Beaufort Analysis No. 314 – Groundhog Day

Beaufort Analysis No. 314 – Groundhog Day

While it’s not quite Groundhog Day yet, it certainly feels like it. Last Monday supposedly marked the most depressing day of the year, when quite coincidentally, Brexit was very much the subject du jour. While there was little to speak of following May’s address to the House of Commons, whilst she ruled out a second referendum she is very much still pushing plan A and hinted she would be more “flexible” in how the government engage with Parliament going forward.

The World Economic Forum took place in Davos last week with several key leaders missing from the line-up. Trump, Jinping, Putin and May were all absent, leaving the atmosphere flat. Key themes at the forum were the future of globalisation and of work in a robotic age with world leaders defending free markets and multi-lateral institutions. All in all, there was little of note.

In the US, the government remained partially shut down at US market close. The US Senate failed to pass two bills to reopen government, continuing its stint as the longest shutdown in US history. While there was some movement on negotiations, Democrats expressed a willingness to increase border control spending, they refuse to contemplate funding for Trumps wall. An 11th hour funding package was signed in to law on Sunday, which will allow some parts of US government to reopen for 3 weeks, which will end on 15th February.

The Bank of Japan (BoJ) and the European Central Bank (ECB) met last week to discuss increasing interest rates; there was no change. The BoJ has the most accommodative monetary policy of all the key central banks around the globe and shows no signs of reducing liquidity or increasing interest rates.
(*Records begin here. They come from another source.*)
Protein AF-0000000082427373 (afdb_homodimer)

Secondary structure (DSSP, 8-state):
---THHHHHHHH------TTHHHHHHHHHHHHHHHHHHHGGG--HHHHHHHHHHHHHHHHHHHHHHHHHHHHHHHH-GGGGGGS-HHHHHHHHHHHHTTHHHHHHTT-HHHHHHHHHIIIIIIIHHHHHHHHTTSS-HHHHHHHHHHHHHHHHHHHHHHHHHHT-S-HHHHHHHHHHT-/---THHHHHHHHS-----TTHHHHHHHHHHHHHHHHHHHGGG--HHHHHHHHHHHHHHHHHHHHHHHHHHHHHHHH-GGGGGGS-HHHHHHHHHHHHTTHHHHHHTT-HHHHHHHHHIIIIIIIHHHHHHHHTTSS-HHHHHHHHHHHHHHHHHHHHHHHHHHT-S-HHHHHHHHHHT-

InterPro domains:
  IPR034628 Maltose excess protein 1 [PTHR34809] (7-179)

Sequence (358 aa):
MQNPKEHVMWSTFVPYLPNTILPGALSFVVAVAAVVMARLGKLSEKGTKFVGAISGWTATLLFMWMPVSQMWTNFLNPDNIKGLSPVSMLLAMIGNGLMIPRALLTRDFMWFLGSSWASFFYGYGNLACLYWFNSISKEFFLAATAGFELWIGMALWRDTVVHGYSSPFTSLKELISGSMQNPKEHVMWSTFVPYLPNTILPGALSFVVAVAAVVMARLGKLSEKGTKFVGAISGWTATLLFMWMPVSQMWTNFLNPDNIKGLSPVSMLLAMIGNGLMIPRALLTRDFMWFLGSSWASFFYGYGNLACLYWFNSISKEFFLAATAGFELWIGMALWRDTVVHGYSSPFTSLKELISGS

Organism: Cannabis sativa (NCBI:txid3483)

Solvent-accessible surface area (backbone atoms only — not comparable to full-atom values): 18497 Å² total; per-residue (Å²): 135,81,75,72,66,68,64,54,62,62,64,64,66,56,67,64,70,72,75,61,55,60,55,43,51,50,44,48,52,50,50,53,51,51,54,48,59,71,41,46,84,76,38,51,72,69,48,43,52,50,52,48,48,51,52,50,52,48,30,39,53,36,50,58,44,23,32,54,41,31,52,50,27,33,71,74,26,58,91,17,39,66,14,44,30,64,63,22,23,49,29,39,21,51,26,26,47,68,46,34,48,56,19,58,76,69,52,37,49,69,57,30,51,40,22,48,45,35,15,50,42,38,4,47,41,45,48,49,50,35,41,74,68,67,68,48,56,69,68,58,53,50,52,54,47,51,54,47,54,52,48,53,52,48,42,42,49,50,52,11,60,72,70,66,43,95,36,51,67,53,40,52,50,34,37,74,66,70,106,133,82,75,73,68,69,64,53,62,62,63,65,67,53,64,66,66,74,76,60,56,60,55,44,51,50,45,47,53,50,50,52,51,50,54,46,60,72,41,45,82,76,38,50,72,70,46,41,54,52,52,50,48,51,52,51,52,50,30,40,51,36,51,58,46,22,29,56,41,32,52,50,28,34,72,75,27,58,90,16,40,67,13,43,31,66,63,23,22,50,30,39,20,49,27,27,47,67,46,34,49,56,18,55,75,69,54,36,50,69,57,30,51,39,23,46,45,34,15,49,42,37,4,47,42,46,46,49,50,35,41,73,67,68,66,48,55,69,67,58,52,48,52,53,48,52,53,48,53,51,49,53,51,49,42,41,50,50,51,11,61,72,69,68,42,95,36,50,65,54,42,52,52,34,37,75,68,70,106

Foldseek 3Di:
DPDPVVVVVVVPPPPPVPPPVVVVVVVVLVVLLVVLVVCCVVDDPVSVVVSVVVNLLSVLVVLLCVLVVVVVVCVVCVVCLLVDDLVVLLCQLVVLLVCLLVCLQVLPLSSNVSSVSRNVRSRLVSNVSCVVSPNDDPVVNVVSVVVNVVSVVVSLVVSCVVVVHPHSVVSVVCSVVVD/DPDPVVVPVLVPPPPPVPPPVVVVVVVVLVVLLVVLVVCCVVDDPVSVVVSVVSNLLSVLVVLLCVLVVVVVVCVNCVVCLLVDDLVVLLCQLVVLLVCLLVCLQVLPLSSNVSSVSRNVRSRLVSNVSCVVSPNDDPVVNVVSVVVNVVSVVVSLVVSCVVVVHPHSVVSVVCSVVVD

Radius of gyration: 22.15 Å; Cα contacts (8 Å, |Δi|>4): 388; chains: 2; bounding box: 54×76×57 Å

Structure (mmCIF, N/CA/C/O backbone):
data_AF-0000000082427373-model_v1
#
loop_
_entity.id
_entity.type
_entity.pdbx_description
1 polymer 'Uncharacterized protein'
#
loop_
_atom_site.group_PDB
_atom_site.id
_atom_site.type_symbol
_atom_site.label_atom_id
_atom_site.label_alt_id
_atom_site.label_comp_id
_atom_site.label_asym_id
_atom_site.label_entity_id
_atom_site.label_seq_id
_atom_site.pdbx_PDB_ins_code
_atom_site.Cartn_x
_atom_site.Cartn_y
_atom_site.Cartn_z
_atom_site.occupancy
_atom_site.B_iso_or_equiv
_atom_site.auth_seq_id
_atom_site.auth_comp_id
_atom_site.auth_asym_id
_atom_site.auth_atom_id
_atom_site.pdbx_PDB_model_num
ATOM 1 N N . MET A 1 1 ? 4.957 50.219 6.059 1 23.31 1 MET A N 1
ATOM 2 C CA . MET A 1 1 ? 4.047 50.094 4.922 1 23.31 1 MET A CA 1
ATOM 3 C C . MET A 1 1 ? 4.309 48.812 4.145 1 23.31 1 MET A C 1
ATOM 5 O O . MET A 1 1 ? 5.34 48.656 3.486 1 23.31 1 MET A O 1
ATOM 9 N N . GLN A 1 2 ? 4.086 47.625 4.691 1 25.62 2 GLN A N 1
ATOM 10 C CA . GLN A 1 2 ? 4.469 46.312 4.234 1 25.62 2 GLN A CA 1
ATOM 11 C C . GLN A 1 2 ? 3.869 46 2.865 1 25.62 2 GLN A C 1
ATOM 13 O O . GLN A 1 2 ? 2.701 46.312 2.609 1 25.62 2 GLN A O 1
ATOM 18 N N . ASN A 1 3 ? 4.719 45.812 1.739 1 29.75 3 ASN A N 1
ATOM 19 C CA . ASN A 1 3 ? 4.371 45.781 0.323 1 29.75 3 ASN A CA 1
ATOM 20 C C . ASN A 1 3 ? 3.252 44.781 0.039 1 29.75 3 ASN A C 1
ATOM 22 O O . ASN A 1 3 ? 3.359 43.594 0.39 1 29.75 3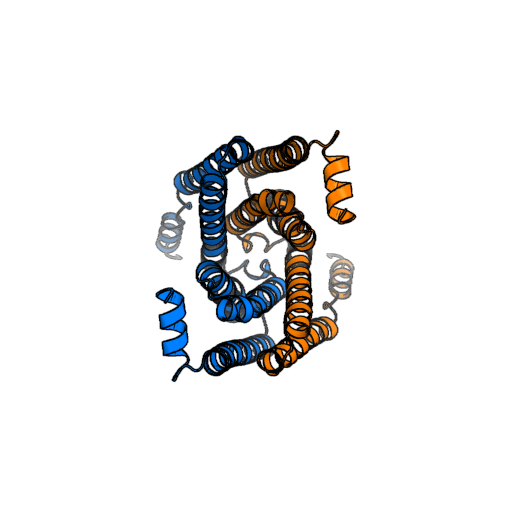 ASN A O 1
ATOM 26 N N . PRO A 1 4 ? 1.99 45.188 -0.383 1 36.41 4 PRO A N 1
ATOM 27 C CA . PRO A 1 4 ? 0.804 44.375 -0.7 1 36.41 4 PRO A CA 1
ATOM 28 C C . PRO A 1 4 ? 1.081 43.281 -1.743 1 36.41 4 PRO A C 1
ATOM 30 O O . PRO A 1 4 ? 0.18 42.531 -2.102 1 36.41 4 PRO A O 1
ATOM 33 N N . LYS A 1 5 ? 2.08 43.469 -2.576 1 34.69 5 LYS A N 1
ATOM 34 C CA . LYS A 1 5 ? 2.332 42.594 -3.725 1 34.69 5 LYS A CA 1
ATOM 35 C C . LYS A 1 5 ? 2.615 41.156 -3.283 1 34.69 5 LYS A C 1
ATOM 37 O O . LYS A 1 5 ? 2.613 40.25 -4.102 1 34.69 5 LYS A O 1
ATOM 42 N N . GLU A 1 6 ? 3.191 40.906 -2.188 1 31.45 6 GLU A N 1
ATOM 43 C CA . GLU A 1 6 ? 3.623 39.562 -1.854 1 31.45 6 GLU A CA 1
ATOM 44 C C . GLU A 1 6 ? 2.428 38.656 -1.604 1 31.45 6 GLU A C 1
ATOM 46 O O . GLU A 1 6 ? 2.561 37.438 -1.626 1 31.45 6 GLU A O 1
ATOM 51 N N . HIS A 1 7 ? 1.304 39.25 -1.172 1 30.97 7 HIS A N 1
ATOM 52 C CA . HIS A 1 7 ? 0.147 38.406 -0.89 1 30.97 7 HIS A CA 1
ATOM 53 C C . HIS A 1 7 ? -0.485 37.875 -2.178 1 30.97 7 HIS A C 1
ATOM 55 O O . HIS A 1 7 ? -1.179 36.844 -2.168 1 30.97 7 HIS A O 1
ATOM 61 N N . VAL A 1 8 ? -0.4 38.656 -3.277 1 30.73 8 VAL A N 1
ATOM 62 C CA . VAL A 1 8 ? -1.151 38.344 -4.488 1 30.73 8 VAL A CA 1
ATOM 63 C C . VAL A 1 8 ? -0.564 37.094 -5.148 1 30.73 8 VAL A C 1
ATOM 65 O O . VAL A 1 8 ? -1.294 36.312 -5.742 1 30.73 8 VAL A O 1
ATOM 68 N N . MET A 1 9 ? 0.766 37.062 -5.207 1 28.83 9 MET A N 1
ATOM 69 C CA . MET A 1 9 ? 1.314 36 -6.043 1 28.83 9 MET A CA 1
ATOM 70 C C . MET A 1 9 ? 0.985 34.625 -5.465 1 28.83 9 MET A C 1
ATOM 72 O O . MET A 1 9 ? 1.028 33.625 -6.18 1 28.83 9 MET A O 1
ATOM 76 N N . TRP A 1 10 ? 0.926 34.594 -4.168 1 29.19 10 TRP A N 1
ATOM 77 C CA . TRP A 1 10 ? 0.754 33.281 -3.586 1 29.19 10 TRP A CA 1
ATOM 78 C C . TRP A 1 10 ? -0.646 32.719 -3.859 1 29.19 10 TRP A C 1
ATOM 80 O O . TRP A 1 10 ? -0.885 31.531 -3.756 1 29.19 10 TRP A O 1
ATOM 90 N N . SER A 1 11 ? -1.642 33.594 -3.99 1 29.48 11 SER A N 1
ATOM 91 C CA . SER A 1 11 ? -2.996 33.125 -4.281 1 29.48 11 SER A CA 1
ATOM 92 C C . SER A 1 11 ? -3.072 32.469 -5.652 1 29.48 11 SER A C 1
ATOM 94 O O . SER A 1 11 ? -4.047 31.766 -5.961 1 29.48 11 SER A O 1
ATOM 96 N N . THR A 1 12 ? -2.371 32.938 -6.609 1 29.47 12 THR A N 1
ATOM 97 C CA . THR A 1 12 ? -2.596 32.469 -7.969 1 29.47 12 THR A CA 1
ATOM 98 C C . THR A 1 12 ? -2.158 31.016 -8.109 1 29.47 12 THR A C 1
ATOM 100 O O . THR A 1 12 ? -2.754 30.266 -8.875 1 29.47 12 THR A O 1
ATOM 103 N N . PHE A 1 13 ? -1.018 30.703 -7.656 1 28.41 13 PHE A N 1
ATOM 104 C CA . PHE A 1 13 ? -0.508 29.391 -7.996 1 28.41 13 PHE A CA 1
ATOM 105 C C . PHE A 1 13 ? -1.15 28.312 -7.121 1 28.41 13 PHE A C 1
ATOM 107 O O . PHE A 1 13 ? -0.597 27.219 -6.957 1 28.41 13 PHE A O 1
ATOM 114 N N . VAL A 1 14 ? -1.925 28.688 -6.176 1 30.59 14 VAL A N 1
ATOM 115 C CA . VAL A 1 14 ? -2.537 27.531 -5.512 1 30.59 14 VAL A CA 1
ATOM 116 C C . VAL A 1 14 ? -3.211 26.641 -6.547 1 30.59 14 VAL A C 1
ATOM 118 O O . VAL A 1 14 ? -4.238 27 -7.121 1 30.59 14 VAL A O 1
ATOM 121 N N . PRO A 1 15 ? -2.447 26.094 -7.484 1 32.56 15 PRO A N 1
ATOM 122 C CA . PRO A 1 15 ? -3.205 25.234 -8.391 1 32.56 15 PRO A CA 1
ATOM 123 C C . PRO A 1 15 ? -4.273 24.406 -7.672 1 32.56 15 PRO A C 1
ATOM 125 O O . PRO A 1 15 ? -3.986 23.766 -6.66 1 32.56 15 PRO A O 1
ATOM 128 N N . TYR A 1 16 ? -5.457 24.875 -7.426 1 31.52 16 TYR A N 1
ATOM 129 C CA . TYR A 1 16 ? -6.574 23.938 -7.348 1 31.52 16 TYR A CA 1
ATOM 130 C C . TYR A 1 16 ? -6.305 22.688 -8.18 1 31.52 16 TYR A C 1
ATOM 132 O O . TYR A 1 16 ? -5.938 22.797 -9.359 1 31.52 16 TYR A O 1
ATOM 140 N N . LEU A 1 17 ? -5.508 21.703 -7.754 1 34.78 17 LEU A N 1
ATOM 141 C CA . LEU A 1 17 ? -5.586 20.469 -8.516 1 34.78 17 LEU A CA 1
ATOM 142 C C . LEU A 1 17 ? -6.746 20.516 -9.508 1 34.78 17 LEU A C 1
ATOM 144 O O . LEU A 1 17 ? -7.895 20.734 -9.109 1 34.78 17 LEU A O 1
ATOM 148 N N . PRO A 1 18 ? -6.668 21.047 -10.648 1 35 18 PRO A N 1
ATOM 149 C CA . PRO A 1 18 ? -7.828 21.031 -11.547 1 35 18 PRO A CA 1
ATOM 150 C C . PRO A 1 18 ? -8.781 19.875 -11.258 1 35 18 PRO A C 1
ATOM 152 O O . PRO A 1 18 ? -8.344 18.734 -11.141 1 35 18 PRO A O 1
ATOM 155 N N . ASN A 1 19 ? -9.859 19.969 -10.461 1 39.66 19 ASN A N 1
ATOM 156 C CA . ASN A 1 19 ? -11 19.219 -9.938 1 39.66 19 ASN A CA 1
ATOM 157 C C . ASN A 1 19 ? -11.375 18.062 -10.852 1 39.66 19 ASN A C 1
ATOM 159 O O . ASN A 1 19 ? -12.078 17.141 -10.43 1 39.66 19 ASN A O 1
ATOM 163 N N . THR A 1 20 ? -11.281 18.188 -12.203 1 42.09 20 THR A N 1
ATOM 164 C CA . THR A 1 20 ? -12.07 17.422 -13.164 1 42.09 20 THR A CA 1
ATOM 165 C C . THR A 1 20 ? -11.312 16.172 -13.609 1 42.09 20 THR A C 1
ATOM 167 O O . THR A 1 20 ? -11.922 15.203 -14.055 1 42.09 20 THR A O 1
ATOM 170 N N . ILE A 1 21 ? -10.008 16.281 -13.891 1 43.69 21 ILE A N 1
ATOM 171 C CA . ILE A 1 21 ? -9.422 15.133 -14.57 1 43.69 21 ILE A CA 1
ATOM 172 C C . ILE A 1 21 ? -9.227 13.992 -13.578 1 43.69 21 ILE A C 1
ATOM 174 O O . ILE A 1 21 ? -9.453 12.828 -13.906 1 43.69 21 ILE A O 1
ATOM 178 N N . LEU A 1 22 ? -8.742 14.344 -12.367 1 47.81 22 LEU A N 1
ATOM 179 C CA . LEU A 1 22 ? -8.477 13.305 -11.391 1 47.81 22 LEU A CA 1
ATOM 180 C C . LEU A 1 22 ? -9.75 12.539 -11.047 1 47.81 22 LEU A C 1
ATOM 182 O O . LEU A 1 22 ? -9.758 11.305 -11.039 1 47.81 22 LEU A O 1
ATOM 186 N N . PRO A 1 23 ? -10.766 13.336 -10.789 1 52.34 23 PRO A N 1
ATOM 187 C CA . PRO A 1 23 ? -12 12.57 -10.586 1 52.34 23 PRO A CA 1
ATOM 188 C C . PRO A 1 23 ? -12.414 11.773 -11.82 1 52.34 23 PRO A C 1
ATOM 190 O O . PRO A 1 23 ? -12.922 10.656 -11.703 1 52.34 23 PRO A O 1
ATOM 193 N N . GLY A 1 24 ? -12.094 12.406 -12.984 1 50.59 24 GLY A N 1
ATOM 194 C CA . GLY A 1 24 ? -12.445 11.703 -14.203 1 50.59 24 GLY A CA 1
ATOM 195 C C . GLY A 1 24 ? -11.617 10.453 -14.43 1 50.59 24 GLY A C 1
ATOM 196 O O . GLY A 1 24 ? -12.156 9.398 -14.789 1 50.59 24 GLY A O 1
ATOM 197 N N . ALA A 1 25 ? -10.336 10.602 -14.219 1 54.28 25 ALA A N 1
ATOM 198 C CA . ALA A 1 25 ? -9.469 9.453 -14.414 1 54.28 25 ALA A CA 1
ATOM 199 C C . ALA A 1 25 ? -9.766 8.352 -13.398 1 54.28 25 ALA A C 1
ATOM 201 O O . ALA A 1 25 ? -9.812 7.172 -13.75 1 54.28 25 ALA A O 1
ATOM 202 N N . LEU A 1 26 ? -9.969 8.852 -12.273 1 59.12 26 LEU A N 1
ATOM 203 C CA . LEU A 1 26 ? -10.32 7.871 -11.242 1 59.12 26 LEU A CA 1
ATOM 204 C C . LEU A 1 26 ? -11.648 7.203 -11.562 1 59.12 26 LEU A C 1
ATOM 206 O O . LEU A 1 26 ? -11.805 5.996 -11.375 1 59.12 26 LEU A O 1
ATOM 210 N N . SER A 1 27 ? -12.523 8.102 -12.047 1 57.34 27 SER A N 1
ATOM 211 C CA . SER A 1 27 ? -13.812 7.543 -12.422 1 57.34 27 SER A CA 1
ATOM 212 C C . SER A 1 27 ? -13.68 6.531 -13.547 1 57.34 27 SER A C 1
ATOM 214 O O . SER A 1 27 ? -14.336 5.492 -13.547 1 57.34 27 SER A O 1
ATOM 216 N N . PHE A 1 28 ? -12.875 6.914 -14.414 1 57.78 28 PHE A N 1
ATOM 217 C CA . PHE A 1 28 ? -12.641 6.012 -15.531 1 57.78 28 PHE A CA 1
ATOM 218 C C . PHE A 1 28 ? -12.062 4.688 -15.047 1 57.78 28 PHE A C 1
ATOM 220 O O . PHE A 1 28 ? -12.523 3.617 -15.453 1 57.78 28 PHE A O 1
ATOM 227 N N . VAL A 1 29 ? -11.18 4.77 -14.211 1 60.66 29 VAL A N 1
ATOM 228 C CA . VAL A 1 29 ? -10.523 3.566 -13.711 1 60.66 29 VAL A CA 1
ATOM 229 C C . VAL A 1 29 ? -11.523 2.711 -12.938 1 60.66 29 VAL A C 1
ATOM 231 O O . VAL A 1 29 ? -11.57 1.49 -13.109 1 60.66 29 VAL A O 1
ATOM 234 N N . VAL A 1 30 ? -12.367 3.393 -12.211 1 58.91 30 VAL A N 1
ATOM 235 C CA . VAL A 1 30 ? -13.375 2.67 -11.438 1 58.91 30 VAL A CA 1
ATOM 236 C C . VAL A 1 30 ? -14.375 2.01 -12.383 1 58.91 30 VAL A C 1
ATOM 238 O O . VAL A 1 30 ? -14.781 0.866 -12.172 1 58.91 30 VAL A O 1
ATOM 241 N N . ALA A 1 31 ? -14.727 2.768 -13.344 1 61 31 ALA A N 1
ATOM 242 C CA . ALA A 1 31 ? -15.688 2.229 -14.312 1 61 31 ALA A CA 1
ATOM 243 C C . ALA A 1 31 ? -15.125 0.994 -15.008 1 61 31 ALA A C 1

The ECB on the other hand is a little further down the road of normalisation, having ceased there quantitative easing program at the end of 2018.

Friday marked key data releases from Europe. Momentum clearly shows signs of weakening with PMI data coming in below expectations. Germany and France, key contributors to the Eurozone PMI, delivered sub-par data in the services and manufacturing sectors respectively. France’ reading fell below the expansionary territory of 50 to 47.5, its lowest in 5-years and German manufacturing fell marginally below 50, its lowest in 4-years.